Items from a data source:
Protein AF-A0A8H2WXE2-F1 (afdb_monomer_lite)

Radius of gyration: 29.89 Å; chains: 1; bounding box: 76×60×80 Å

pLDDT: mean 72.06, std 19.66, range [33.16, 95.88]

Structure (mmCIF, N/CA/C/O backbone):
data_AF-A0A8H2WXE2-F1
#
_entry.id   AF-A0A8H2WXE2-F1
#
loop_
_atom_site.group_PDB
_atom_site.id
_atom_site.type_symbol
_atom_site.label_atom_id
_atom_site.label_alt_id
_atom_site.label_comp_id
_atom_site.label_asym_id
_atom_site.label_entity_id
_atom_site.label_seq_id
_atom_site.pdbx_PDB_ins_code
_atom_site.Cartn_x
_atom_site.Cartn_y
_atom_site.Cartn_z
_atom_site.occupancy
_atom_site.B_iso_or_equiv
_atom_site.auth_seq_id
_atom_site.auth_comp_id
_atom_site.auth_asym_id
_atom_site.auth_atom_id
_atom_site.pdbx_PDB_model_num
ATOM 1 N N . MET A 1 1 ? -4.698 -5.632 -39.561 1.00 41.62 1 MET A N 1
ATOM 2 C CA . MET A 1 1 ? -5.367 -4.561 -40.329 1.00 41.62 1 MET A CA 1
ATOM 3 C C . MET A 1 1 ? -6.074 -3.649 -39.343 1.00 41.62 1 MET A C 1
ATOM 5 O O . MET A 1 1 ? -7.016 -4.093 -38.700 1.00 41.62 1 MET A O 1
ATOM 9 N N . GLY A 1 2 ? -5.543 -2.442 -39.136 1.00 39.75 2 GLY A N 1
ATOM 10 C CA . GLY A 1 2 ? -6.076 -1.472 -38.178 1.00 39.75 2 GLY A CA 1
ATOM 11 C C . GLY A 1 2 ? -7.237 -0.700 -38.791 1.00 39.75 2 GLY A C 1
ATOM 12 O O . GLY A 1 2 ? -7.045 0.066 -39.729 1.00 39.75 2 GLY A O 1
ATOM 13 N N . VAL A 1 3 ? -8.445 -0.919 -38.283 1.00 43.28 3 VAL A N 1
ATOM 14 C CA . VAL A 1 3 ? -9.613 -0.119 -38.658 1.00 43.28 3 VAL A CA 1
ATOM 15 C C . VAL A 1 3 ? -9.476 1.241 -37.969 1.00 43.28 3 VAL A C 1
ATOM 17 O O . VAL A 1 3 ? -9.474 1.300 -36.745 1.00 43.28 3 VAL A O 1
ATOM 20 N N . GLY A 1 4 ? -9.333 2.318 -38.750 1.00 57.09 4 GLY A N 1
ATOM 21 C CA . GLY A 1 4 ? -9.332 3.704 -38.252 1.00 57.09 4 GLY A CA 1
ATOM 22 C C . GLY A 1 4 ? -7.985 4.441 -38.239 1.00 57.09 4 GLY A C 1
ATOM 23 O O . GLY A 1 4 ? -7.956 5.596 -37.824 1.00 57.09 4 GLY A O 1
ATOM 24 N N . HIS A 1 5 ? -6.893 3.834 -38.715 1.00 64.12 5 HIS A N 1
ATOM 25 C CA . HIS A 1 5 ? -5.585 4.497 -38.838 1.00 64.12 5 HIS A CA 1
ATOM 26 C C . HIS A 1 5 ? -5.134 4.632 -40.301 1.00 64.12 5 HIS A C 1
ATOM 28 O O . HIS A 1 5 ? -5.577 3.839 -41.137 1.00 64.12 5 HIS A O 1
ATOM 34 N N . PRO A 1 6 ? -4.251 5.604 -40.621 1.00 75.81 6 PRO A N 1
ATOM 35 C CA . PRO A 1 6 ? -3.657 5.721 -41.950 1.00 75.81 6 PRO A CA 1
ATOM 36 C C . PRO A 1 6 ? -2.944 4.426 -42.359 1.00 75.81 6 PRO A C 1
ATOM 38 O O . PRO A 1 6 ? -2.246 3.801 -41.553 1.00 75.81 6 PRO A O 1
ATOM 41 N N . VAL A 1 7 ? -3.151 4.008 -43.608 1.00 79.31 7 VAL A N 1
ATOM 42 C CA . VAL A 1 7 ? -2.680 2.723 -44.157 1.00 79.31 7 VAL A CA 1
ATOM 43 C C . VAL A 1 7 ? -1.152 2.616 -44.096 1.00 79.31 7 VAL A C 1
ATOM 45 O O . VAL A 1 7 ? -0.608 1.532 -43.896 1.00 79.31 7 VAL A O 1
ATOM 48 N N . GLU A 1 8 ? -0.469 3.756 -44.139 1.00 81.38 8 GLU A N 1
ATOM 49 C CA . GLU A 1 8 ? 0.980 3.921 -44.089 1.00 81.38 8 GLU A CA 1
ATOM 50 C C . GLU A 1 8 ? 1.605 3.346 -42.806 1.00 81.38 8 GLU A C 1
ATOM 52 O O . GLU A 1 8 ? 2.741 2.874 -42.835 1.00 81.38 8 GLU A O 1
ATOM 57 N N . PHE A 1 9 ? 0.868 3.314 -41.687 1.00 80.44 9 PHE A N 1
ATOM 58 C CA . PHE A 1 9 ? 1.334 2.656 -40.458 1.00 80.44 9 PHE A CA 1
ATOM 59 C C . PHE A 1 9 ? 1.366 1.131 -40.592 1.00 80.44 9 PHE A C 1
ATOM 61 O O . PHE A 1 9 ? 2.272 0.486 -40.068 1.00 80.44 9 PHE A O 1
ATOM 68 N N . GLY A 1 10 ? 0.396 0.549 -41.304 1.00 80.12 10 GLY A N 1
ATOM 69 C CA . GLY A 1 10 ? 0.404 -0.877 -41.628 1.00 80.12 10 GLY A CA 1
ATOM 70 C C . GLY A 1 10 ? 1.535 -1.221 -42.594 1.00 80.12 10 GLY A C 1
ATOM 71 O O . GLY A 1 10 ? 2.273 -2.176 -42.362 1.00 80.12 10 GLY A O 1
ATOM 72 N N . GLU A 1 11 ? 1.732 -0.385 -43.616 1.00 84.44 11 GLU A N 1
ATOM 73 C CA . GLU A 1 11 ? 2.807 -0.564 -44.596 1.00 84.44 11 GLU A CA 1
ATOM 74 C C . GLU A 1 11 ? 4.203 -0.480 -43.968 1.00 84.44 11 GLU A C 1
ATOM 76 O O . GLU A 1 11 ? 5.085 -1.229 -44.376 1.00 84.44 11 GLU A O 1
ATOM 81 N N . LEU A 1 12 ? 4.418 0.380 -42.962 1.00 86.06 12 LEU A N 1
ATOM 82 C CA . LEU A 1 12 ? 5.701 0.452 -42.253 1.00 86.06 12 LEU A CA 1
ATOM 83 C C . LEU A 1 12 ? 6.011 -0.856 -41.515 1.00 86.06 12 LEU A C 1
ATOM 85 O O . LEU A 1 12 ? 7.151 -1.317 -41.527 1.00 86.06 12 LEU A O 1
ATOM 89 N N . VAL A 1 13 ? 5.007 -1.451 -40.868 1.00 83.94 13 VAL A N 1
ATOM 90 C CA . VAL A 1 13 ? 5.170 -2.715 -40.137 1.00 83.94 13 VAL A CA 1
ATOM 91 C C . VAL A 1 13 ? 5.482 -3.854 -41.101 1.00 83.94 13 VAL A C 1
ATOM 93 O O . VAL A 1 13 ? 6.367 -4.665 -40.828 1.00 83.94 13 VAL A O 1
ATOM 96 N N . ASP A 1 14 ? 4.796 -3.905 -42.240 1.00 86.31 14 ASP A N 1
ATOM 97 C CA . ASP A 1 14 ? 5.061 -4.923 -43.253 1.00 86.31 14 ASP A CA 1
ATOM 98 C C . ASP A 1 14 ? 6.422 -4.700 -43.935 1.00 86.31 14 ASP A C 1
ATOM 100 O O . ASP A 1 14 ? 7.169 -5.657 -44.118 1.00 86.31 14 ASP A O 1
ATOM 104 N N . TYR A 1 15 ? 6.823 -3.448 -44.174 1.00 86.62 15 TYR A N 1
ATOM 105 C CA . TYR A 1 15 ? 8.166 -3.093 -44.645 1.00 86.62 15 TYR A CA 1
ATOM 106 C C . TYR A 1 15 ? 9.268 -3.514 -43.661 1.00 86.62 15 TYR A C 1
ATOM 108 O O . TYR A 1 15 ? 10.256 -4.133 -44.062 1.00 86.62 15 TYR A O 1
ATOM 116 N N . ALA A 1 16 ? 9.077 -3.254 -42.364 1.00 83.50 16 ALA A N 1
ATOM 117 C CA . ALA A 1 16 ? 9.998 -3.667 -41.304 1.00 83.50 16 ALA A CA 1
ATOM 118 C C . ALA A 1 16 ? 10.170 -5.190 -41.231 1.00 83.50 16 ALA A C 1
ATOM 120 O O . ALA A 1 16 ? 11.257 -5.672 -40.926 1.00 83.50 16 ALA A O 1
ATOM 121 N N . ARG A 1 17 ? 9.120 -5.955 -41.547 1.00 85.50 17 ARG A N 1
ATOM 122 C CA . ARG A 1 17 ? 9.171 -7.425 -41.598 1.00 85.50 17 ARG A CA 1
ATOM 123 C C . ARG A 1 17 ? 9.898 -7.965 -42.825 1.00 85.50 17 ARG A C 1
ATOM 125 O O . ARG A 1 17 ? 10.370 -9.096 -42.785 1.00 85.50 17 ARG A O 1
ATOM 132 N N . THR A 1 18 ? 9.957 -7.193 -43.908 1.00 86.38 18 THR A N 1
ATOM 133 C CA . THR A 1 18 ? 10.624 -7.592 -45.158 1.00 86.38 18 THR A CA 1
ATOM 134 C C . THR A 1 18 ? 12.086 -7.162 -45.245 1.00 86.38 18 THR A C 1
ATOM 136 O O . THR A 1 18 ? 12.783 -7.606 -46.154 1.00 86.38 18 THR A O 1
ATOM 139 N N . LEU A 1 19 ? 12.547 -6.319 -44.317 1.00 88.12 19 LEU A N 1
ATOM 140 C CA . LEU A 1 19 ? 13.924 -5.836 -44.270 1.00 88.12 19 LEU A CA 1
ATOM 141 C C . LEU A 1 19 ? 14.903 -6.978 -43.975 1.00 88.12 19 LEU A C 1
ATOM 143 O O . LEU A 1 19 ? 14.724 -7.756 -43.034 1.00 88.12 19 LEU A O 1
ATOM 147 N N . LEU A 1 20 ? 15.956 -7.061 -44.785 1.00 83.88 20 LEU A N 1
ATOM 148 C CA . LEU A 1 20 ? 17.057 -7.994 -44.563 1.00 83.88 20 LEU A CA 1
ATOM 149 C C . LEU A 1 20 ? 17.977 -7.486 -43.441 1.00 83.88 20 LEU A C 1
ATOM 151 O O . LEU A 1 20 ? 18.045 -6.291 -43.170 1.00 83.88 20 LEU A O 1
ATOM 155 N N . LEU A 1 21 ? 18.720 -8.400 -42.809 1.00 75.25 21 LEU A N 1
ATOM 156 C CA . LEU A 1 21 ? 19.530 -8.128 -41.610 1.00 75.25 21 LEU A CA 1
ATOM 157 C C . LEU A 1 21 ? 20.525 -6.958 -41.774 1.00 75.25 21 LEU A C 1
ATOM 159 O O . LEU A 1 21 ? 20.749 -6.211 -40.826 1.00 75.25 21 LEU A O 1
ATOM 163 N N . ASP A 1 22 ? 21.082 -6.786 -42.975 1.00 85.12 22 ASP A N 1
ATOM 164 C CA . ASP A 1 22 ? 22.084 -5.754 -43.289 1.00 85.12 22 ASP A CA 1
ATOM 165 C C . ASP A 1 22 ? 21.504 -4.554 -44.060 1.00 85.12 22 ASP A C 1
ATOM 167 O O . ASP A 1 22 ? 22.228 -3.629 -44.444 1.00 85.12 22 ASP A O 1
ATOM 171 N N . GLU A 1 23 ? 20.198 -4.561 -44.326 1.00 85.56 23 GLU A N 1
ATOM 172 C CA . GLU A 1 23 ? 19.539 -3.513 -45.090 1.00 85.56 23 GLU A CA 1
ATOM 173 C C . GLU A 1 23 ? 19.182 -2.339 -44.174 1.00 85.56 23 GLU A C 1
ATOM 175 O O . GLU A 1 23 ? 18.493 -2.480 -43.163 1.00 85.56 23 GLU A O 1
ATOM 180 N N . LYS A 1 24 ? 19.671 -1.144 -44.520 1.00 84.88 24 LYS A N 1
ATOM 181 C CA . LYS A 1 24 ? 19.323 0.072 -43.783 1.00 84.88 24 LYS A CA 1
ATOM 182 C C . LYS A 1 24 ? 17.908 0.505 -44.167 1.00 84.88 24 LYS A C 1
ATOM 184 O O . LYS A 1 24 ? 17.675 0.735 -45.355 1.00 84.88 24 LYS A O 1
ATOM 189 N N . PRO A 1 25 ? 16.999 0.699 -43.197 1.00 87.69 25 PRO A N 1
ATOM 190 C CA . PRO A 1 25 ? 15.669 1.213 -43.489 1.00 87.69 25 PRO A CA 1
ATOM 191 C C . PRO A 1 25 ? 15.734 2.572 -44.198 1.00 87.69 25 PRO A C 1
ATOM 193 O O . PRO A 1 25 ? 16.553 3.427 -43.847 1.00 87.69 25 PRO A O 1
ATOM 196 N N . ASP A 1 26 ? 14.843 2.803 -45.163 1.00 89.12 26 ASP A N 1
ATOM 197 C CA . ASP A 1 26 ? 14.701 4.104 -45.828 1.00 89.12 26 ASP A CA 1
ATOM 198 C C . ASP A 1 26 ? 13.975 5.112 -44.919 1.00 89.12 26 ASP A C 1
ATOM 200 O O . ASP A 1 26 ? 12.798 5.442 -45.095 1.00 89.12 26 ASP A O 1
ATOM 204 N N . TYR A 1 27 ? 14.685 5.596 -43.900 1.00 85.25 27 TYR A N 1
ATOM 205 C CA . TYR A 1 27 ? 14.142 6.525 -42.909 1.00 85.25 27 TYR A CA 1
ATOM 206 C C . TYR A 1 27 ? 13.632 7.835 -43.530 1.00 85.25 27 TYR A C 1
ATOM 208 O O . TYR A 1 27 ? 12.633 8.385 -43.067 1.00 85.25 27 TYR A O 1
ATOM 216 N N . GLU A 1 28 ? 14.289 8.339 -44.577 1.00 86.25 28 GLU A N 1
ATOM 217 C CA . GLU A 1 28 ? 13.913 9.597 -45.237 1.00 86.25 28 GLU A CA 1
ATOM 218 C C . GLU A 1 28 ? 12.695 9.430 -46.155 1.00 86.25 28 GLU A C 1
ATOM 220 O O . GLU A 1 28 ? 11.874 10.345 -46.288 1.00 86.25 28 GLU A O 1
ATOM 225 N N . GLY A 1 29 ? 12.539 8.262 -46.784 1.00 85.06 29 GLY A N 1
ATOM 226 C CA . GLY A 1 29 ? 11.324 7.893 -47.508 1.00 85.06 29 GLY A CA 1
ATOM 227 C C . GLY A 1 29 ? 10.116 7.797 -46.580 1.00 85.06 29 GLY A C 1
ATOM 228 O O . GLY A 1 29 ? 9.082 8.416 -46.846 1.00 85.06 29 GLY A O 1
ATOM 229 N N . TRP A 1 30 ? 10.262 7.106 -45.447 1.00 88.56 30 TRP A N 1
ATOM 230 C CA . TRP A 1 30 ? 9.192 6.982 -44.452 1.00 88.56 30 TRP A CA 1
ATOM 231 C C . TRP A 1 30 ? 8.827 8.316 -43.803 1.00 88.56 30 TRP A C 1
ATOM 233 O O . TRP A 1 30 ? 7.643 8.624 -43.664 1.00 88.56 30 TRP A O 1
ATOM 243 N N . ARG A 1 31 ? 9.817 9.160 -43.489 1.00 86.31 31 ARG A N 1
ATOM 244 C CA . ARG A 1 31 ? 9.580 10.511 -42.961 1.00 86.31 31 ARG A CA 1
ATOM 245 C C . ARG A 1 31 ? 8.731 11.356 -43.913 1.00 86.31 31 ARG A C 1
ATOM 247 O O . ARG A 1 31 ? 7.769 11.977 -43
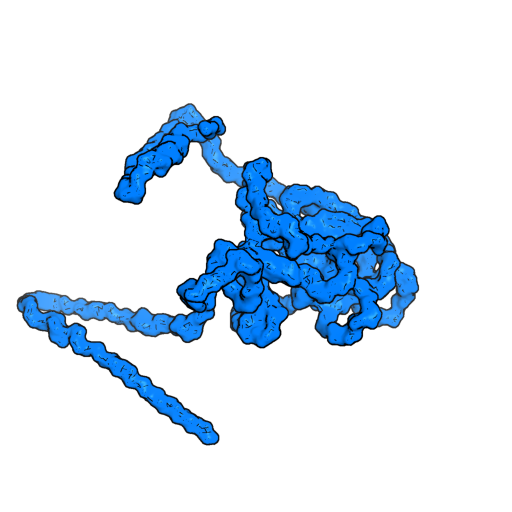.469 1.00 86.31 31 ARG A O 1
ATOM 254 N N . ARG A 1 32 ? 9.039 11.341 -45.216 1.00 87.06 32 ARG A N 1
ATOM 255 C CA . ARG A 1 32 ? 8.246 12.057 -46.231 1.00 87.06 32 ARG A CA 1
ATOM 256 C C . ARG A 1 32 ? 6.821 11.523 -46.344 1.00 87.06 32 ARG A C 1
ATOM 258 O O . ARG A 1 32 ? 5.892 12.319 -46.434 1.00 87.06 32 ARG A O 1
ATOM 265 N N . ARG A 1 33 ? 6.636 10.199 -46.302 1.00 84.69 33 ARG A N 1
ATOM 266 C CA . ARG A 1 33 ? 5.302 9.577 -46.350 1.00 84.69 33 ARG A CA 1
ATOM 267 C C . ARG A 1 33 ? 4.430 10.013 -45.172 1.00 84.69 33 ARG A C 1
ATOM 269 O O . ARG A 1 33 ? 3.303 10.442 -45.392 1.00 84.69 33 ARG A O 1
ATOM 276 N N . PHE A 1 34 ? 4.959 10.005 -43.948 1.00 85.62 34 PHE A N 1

• _WORK REQUEST_: Only the stretch of lines that begins with the one holding "ATOM 254 N N" and ends with the last line above belongs in the answer; please write it out exactly.

• _ANSWER TO THE PROBLEM_:
ATOM 254 N N . ARG A 1 32 ? 9.039 11.341 -45.216 1.00 87.06 32 ARG A N 1
ATOM 255 C CA . ARG A 1 32 ? 8.246 12.057 -46.231 1.00 87.06 32 ARG A CA 1
ATOM 256 C C . ARG A 1 32 ? 6.821 11.523 -46.344 1.00 87.06 32 ARG A C 1
ATOM 258 O O . ARG A 1 32 ? 5.892 12.319 -46.434 1.00 87.06 32 ARG A O 1
ATOM 265 N N . ARG A 1 33 ? 6.636 10.199 -46.302 1.00 84.69 33 ARG A N 1
ATOM 266 C CA . ARG A 1 33 ? 5.302 9.577 -46.350 1.00 84.69 33 ARG A CA 1
ATOM 267 C C . ARG A 1 33 ? 4.430 10.013 -45.172 1.00 84.69 33 ARG A C 1
ATOM 269 O O . ARG A 1 33 ? 3.303 10.442 -45.392 1.00 84.69 33 ARG A O 1
ATOM 276 N N . PHE A 1 34 ? 4.959 10.005 -43.948 1.00 85.62 34 PHE A N 1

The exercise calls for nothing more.